In Mexico City’s pulquerias, sad-voiced tenors strummed guitars and sang: “In this year of nineteen hundred and forty-eight a comet appeared in the sky. Have a care, señores, have a care!” Each dawn last week the comet could be seen in the eastern sky, shooting out its long mane of white fire. The tabloid Prensa Gráfica blamed it for the five slight earthquake shocks that rattled the city during the week.
Because of la cometa, more people than usual were praying in Mexico City churches, but they lighted fewer candles at the altars. Explained sad-eyed Maria Rodríguez, as she stood in the queue at the corn mill on Niño Perdido Avenue: “When artificial light burns while a comet is in the skies, newborn babies will be marked, on their bodies if male and on their faces if female.” The other women nodded soberly. “Even if all the lights are out,” said Juana Sanchez, “one hundred children will be born this year with harelips, two prominent men in the government will die, and two great plagues will sweep the world.” A couple of women hastily crossed themselves.

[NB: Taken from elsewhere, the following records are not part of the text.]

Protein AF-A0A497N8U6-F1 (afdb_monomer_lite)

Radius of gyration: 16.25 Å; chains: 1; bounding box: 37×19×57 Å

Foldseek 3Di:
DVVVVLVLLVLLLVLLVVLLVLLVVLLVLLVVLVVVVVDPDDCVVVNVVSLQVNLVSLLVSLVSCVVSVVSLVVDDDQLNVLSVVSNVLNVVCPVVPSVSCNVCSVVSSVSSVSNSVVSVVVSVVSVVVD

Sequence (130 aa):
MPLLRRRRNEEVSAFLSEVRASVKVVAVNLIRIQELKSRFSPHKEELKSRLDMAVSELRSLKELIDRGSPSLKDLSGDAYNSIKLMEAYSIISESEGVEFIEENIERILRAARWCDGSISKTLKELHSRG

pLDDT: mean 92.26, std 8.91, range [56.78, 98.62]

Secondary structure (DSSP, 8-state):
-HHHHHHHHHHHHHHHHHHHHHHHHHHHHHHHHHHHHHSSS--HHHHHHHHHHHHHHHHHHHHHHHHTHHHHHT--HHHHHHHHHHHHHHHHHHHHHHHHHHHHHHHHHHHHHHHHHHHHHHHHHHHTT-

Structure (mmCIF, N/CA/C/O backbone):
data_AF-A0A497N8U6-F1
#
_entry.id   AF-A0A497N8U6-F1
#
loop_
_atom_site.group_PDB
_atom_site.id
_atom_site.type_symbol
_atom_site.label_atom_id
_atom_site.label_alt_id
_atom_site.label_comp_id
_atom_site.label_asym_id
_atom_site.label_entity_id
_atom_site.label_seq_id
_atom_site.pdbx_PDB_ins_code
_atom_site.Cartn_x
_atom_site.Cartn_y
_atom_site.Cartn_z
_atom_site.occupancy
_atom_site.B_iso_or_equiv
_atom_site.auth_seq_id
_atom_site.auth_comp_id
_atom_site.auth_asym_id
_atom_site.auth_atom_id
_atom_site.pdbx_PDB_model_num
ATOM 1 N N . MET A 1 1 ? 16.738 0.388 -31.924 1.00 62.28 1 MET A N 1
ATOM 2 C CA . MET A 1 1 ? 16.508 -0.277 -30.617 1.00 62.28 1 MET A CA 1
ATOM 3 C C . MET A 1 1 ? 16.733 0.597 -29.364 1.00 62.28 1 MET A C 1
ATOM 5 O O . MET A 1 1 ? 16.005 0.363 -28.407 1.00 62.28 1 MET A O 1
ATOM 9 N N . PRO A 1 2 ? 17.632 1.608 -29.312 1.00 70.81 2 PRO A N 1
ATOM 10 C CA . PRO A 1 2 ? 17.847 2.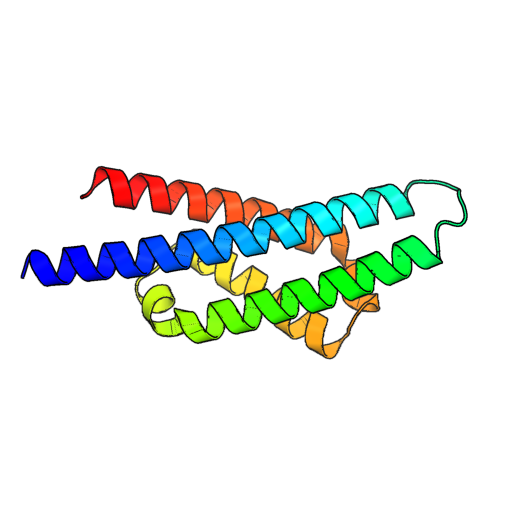417 -28.092 1.00 70.81 2 PRO A CA 1
ATOM 11 C C . PRO A 1 2 ? 16.626 3.234 -27.631 1.00 70.81 2 PRO A C 1
ATOM 13 O O . PRO A 1 2 ? 16.330 3.296 -26.442 1.00 70.81 2 PRO A O 1
ATOM 16 N N . LEU A 1 3 ? 15.876 3.811 -28.578 1.00 74.00 3 LEU A N 1
ATOM 17 C CA . LEU A 1 3 ? 14.719 4.673 -28.294 1.00 74.00 3 LEU A CA 1
ATOM 18 C C . LEU A 1 3 ? 13.551 3.918 -27.638 1.00 74.00 3 LEU A C 1
ATOM 20 O O . LEU A 1 3 ? 12.910 4.442 -26.734 1.00 74.00 3 LEU A O 1
ATOM 24 N N . LEU A 1 4 ? 13.313 2.663 -28.042 1.00 77.12 4 LEU A N 1
ATOM 25 C CA . LEU A 1 4 ? 12.266 1.813 -27.457 1.00 77.12 4 LEU A CA 1
ATOM 26 C C . LEU A 1 4 ? 12.576 1.452 -26.001 1.00 77.12 4 LEU A C 1
ATOM 28 O O . LEU A 1 4 ? 11.684 1.452 -25.158 1.00 77.12 4 LEU A O 1
ATOM 32 N N . ARG A 1 5 ? 13.850 1.178 -25.696 1.00 80.38 5 ARG A N 1
ATOM 33 C CA . ARG A 1 5 ? 14.304 0.886 -24.332 1.00 80.38 5 ARG A CA 1
ATOM 34 C C . ARG A 1 5 ? 14.195 2.114 -23.428 1.00 80.38 5 ARG A C 1
ATOM 36 O O . ARG A 1 5 ? 13.778 1.985 -22.285 1.00 80.38 5 ARG A O 1
ATOM 43 N N . ARG A 1 6 ? 14.534 3.298 -23.947 1.00 83.50 6 ARG A N 1
ATOM 44 C CA . ARG A 1 6 ? 14.420 4.560 -23.209 1.00 83.50 6 ARG A CA 1
ATOM 45 C C . ARG A 1 6 ? 12.970 4.882 -22.847 1.00 83.50 6 ARG A C 1
ATOM 47 O O . ARG A 1 6 ? 12.685 5.083 -21.674 1.00 83.50 6 ARG A O 1
ATOM 54 N N . ARG A 1 7 ? 12.060 4.834 -23.825 1.00 85.75 7 ARG A N 1
ATOM 55 C CA . ARG A 1 7 ? 10.626 5.065 -23.592 1.00 85.75 7 ARG A CA 1
ATOM 56 C C . ARG A 1 7 ? 10.052 4.104 -22.547 1.00 85.75 7 ARG A C 1
ATOM 58 O O . ARG A 1 7 ? 9.337 4.526 -21.651 1.00 85.75 7 ARG A O 1
ATOM 65 N N . ARG A 1 8 ? 10.425 2.823 -22.617 1.00 86.06 8 ARG A N 1
ATOM 66 C CA . ARG A 1 8 ? 10.006 1.825 -21.624 1.00 86.06 8 ARG A CA 1
ATOM 67 C C . ARG A 1 8 ? 10.511 2.156 -20.217 1.00 86.06 8 ARG A C 1
ATOM 69 O O . ARG A 1 8 ? 9.755 2.059 -19.261 1.00 86.06 8 ARG A O 1
ATOM 76 N N . ASN A 1 9 ? 11.770 2.574 -20.078 1.00 88.62 9 ASN A N 1
ATOM 77 C CA . ASN A 1 9 ? 12.309 2.985 -18.778 1.00 88.62 9 ASN A CA 1
ATOM 78 C C . ASN A 1 9 ? 11.587 4.221 -18.216 1.00 88.62 9 ASN A C 1
ATOM 80 O O . ASN A 1 9 ? 11.393 4.305 -17.006 1.00 88.62 9 ASN A O 1
ATOM 84 N N . GLU A 1 10 ? 11.189 5.164 -19.073 1.00 90.38 10 GLU A N 1
ATOM 85 C CA . GLU A 1 10 ? 10.405 6.344 -18.684 1.00 90.38 10 GLU A CA 1
ATOM 86 C C . GLU A 1 10 ? 9.006 5.938 -18.185 1.00 90.38 10 GLU A C 1
ATOM 88 O O . GLU A 1 10 ? 8.594 6.376 -17.113 1.00 90.38 10 GLU A O 1
ATOM 93 N N . GLU A 1 11 ? 8.322 5.030 -18.891 1.00 92.00 11 GLU A N 1
ATOM 94 C CA . GLU A 1 11 ? 7.015 4.478 -18.491 1.00 92.00 11 GLU A CA 1
ATOM 95 C C . GLU A 1 11 ? 7.093 3.717 -17.151 1.00 92.00 11 GLU A C 1
ATOM 97 O O . GLU A 1 11 ? 6.251 3.910 -16.270 1.00 92.00 11 GLU A O 1
ATOM 102 N N . VAL A 1 12 ? 8.136 2.902 -16.949 1.00 92.81 12 VAL A N 1
ATOM 103 C CA . VAL A 1 12 ? 8.382 2.207 -15.673 1.00 92.81 12 VAL A CA 1
ATOM 104 C C . VAL A 1 12 ? 8.696 3.202 -14.552 1.00 92.81 12 VAL A C 1
ATOM 106 O O . VAL A 1 12 ? 8.176 3.059 -13.447 1.00 92.81 12 VAL A O 1
ATOM 109 N N . SER A 1 13 ? 9.513 4.225 -14.815 1.00 94.00 13 SER A N 1
ATOM 110 C CA . SER A 1 13 ? 9.869 5.244 -13.819 1.00 94.00 13 SER A CA 1
ATOM 111 C C . SER A 1 13 ? 8.656 6.071 -13.377 1.00 94.00 13 SER A C 1
ATOM 113 O O . SER A 1 13 ? 8.474 6.313 -12.179 1.00 94.00 13 SER A O 1
ATOM 115 N N . ALA A 1 14 ? 7.788 6.451 -14.321 1.00 95.00 14 ALA A N 1
ATOM 116 C CA . ALA A 1 14 ? 6.539 7.152 -14.033 1.00 95.00 14 ALA A CA 1
ATOM 117 C C . ALA A 1 14 ? 5.614 6.293 -13.158 1.00 95.00 14 ALA A C 1
ATOM 119 O O . ALA A 1 14 ? 5.232 6.719 -12.068 1.00 95.00 14 ALA A O 1
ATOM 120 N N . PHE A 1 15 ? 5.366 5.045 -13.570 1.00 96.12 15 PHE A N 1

More sophisticated Mexicans took the comet in stride. At Tacubaya Observatory, Astronomer Guillermo Haro patiently explained over & over that there was nothing to fear, that the comet would soon disappear. Some tradesmen saw a chance to make money. A haberdasher advertised: “Comet Sale—Everything Goes Fast!” Gloria Duval, chic hairdresser at the Hotel Reforma, introduced a Comet Hairdo, an upswept job.

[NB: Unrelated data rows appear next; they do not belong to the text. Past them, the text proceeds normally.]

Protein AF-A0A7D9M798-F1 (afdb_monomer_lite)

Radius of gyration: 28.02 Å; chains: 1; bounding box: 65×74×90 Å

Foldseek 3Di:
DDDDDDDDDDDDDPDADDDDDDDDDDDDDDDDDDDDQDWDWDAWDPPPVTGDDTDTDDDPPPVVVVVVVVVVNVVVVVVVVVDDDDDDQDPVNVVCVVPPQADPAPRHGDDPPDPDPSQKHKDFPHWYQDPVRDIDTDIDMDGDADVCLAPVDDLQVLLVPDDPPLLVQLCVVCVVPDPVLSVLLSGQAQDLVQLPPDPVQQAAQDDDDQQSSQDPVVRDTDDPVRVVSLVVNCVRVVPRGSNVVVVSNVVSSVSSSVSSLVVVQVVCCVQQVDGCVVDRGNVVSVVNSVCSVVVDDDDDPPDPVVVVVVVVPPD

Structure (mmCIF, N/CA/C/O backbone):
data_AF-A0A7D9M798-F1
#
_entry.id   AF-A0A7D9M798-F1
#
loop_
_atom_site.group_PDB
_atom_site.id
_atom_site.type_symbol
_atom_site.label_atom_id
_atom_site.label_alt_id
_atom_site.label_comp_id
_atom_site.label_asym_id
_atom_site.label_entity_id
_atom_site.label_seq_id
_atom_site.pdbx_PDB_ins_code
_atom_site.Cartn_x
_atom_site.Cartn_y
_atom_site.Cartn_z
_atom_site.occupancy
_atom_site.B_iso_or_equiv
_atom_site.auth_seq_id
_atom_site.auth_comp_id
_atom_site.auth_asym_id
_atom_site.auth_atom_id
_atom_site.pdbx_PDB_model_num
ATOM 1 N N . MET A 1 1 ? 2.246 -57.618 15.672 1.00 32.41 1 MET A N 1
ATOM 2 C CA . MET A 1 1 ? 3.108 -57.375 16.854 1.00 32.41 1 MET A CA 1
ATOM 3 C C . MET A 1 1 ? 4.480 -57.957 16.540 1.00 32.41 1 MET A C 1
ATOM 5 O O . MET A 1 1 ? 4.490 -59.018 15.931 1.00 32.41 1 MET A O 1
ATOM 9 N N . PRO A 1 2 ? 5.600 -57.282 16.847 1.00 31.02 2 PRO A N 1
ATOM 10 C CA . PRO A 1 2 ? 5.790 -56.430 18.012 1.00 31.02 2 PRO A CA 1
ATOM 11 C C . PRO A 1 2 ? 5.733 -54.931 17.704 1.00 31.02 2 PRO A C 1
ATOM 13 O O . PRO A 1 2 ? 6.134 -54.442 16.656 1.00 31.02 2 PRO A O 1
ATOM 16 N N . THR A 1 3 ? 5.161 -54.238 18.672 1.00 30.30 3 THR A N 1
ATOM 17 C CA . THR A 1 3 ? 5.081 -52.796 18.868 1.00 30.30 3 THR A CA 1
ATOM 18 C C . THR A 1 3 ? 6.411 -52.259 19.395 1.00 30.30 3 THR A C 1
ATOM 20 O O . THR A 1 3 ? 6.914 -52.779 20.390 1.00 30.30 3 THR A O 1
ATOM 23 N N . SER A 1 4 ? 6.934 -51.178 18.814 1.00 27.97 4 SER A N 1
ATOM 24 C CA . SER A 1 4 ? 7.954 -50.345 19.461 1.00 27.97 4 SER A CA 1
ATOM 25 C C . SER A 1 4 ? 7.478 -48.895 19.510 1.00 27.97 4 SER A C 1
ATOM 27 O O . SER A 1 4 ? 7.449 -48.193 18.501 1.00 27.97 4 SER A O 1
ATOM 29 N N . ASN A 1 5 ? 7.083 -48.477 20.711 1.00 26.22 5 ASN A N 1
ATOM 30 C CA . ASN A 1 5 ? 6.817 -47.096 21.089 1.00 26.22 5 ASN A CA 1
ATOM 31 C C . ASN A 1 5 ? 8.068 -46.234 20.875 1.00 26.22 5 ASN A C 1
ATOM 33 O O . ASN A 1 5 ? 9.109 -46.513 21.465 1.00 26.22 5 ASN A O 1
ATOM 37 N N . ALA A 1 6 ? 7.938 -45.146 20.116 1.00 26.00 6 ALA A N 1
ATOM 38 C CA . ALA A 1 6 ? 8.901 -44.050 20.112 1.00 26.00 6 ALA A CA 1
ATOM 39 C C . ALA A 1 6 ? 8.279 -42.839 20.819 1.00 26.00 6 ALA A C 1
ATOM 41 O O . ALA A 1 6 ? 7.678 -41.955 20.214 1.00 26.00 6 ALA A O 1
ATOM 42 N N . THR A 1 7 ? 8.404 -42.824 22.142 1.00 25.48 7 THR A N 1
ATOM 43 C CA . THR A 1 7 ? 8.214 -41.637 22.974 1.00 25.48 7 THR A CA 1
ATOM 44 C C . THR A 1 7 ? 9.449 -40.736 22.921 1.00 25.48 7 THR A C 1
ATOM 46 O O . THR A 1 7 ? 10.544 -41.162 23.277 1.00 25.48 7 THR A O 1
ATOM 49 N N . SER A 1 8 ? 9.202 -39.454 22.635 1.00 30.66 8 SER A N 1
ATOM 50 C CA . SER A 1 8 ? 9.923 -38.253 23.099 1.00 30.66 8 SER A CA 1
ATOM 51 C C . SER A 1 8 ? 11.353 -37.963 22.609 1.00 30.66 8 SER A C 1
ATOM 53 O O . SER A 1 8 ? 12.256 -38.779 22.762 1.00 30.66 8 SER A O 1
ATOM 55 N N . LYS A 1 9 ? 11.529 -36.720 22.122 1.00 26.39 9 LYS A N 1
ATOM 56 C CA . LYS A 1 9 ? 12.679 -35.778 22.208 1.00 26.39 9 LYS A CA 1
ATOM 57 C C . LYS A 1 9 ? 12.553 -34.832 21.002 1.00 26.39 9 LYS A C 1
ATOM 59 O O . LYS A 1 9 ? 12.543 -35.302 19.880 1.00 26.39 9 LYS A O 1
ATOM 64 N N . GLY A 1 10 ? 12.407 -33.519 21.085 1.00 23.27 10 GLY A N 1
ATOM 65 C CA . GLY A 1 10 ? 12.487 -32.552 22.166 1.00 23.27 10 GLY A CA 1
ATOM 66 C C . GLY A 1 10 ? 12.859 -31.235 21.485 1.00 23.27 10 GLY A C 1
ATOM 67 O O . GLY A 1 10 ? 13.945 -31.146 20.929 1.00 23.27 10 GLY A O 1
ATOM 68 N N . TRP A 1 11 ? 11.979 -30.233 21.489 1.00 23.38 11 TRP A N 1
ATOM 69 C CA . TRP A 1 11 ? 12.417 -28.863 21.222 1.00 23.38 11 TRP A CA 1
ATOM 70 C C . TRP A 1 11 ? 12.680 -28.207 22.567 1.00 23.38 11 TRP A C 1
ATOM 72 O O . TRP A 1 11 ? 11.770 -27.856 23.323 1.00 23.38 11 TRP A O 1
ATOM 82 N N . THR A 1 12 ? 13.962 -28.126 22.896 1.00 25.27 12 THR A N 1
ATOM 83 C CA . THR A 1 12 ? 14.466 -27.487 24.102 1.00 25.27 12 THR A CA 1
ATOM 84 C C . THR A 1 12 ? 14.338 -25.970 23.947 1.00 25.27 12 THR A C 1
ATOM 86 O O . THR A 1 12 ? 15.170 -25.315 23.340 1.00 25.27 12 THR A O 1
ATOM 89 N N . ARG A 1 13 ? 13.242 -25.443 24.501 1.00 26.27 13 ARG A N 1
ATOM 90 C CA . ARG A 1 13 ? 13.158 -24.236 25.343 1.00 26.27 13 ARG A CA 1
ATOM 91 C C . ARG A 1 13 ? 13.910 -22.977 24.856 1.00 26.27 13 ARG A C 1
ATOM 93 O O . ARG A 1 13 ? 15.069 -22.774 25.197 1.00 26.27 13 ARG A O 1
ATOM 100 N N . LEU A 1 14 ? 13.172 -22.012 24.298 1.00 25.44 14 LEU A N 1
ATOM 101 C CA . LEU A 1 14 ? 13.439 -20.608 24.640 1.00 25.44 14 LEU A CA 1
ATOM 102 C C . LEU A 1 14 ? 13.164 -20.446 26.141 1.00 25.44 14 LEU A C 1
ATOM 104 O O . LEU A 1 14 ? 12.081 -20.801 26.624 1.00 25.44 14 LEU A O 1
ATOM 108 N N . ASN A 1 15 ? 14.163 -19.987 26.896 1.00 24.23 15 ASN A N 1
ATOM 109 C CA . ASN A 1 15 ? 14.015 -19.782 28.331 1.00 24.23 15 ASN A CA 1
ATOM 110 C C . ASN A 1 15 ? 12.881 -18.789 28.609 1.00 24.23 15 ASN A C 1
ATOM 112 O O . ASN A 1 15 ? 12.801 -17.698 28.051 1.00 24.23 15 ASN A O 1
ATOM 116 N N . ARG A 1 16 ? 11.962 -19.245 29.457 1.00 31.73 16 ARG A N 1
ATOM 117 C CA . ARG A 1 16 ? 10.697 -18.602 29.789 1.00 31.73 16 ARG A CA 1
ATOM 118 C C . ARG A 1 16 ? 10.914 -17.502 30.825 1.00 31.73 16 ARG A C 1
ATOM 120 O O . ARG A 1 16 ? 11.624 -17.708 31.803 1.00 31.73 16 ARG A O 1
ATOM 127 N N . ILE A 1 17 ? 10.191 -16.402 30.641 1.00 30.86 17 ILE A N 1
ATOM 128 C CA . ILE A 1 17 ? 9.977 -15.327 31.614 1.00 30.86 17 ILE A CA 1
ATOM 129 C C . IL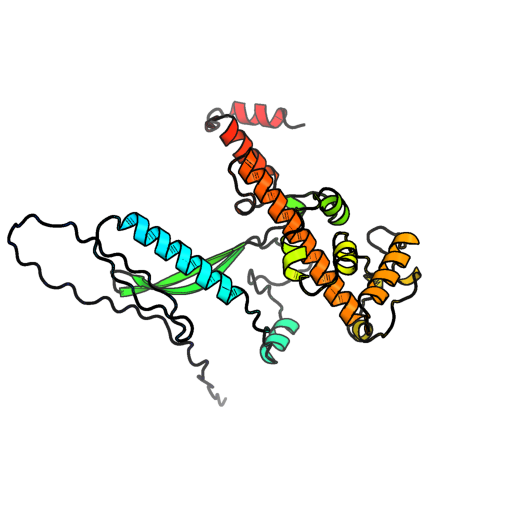E A 1 17 ? 9.442 -15.912 32.922 1.00 30.86 17 ILE A C 1
ATOM 131 O O . ILE A 1 17 ? 8.326 -16.431 32.956 1.00 30.86 17 ILE A O 1
ATOM 135 N N . GLN A 1 18 ? 10.233 -15.843 33.990 1.00 25.05 18 GLN A N 1
ATOM 136 C CA . GLN A 1 18 ? 9.756 -16.020 35.358 1.00 25.05 18 GLN A CA 1
ATOM 137 C C . GLN A 1 18 ? 9.859 -14.678 36.076 1.00 25.05 18 GLN A C 1
ATOM 139 O O . GLN A 1 18 ? 10.952 -14.173 36.309 1.00 25.05 18 GLN A O 1
ATOM 144 N N . THR A 1 19 ? 8.718 -14.114 36.458 1.00 27.62 19 THR A N 1
ATOM 145 C CA . THR A 1 19 ? 8.654 -13.024 37.431 1.00 27.62 19 THR A CA 1
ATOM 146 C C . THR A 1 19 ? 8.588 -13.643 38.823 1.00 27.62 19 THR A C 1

Two of Mexico’s three current international conferences—on high-frequency radio and plastic surgery1—also watched the comet calmly. But not the third. Declared Wing Chao, president of the International Brotherhood of Magicians: “I graduated as an astrologer in China, and I speak with authority: the most tragic things will happen in Asia and in Europe.” Nodded his colleague, Lee Fu: “Things are so bad I dare not speak of them.”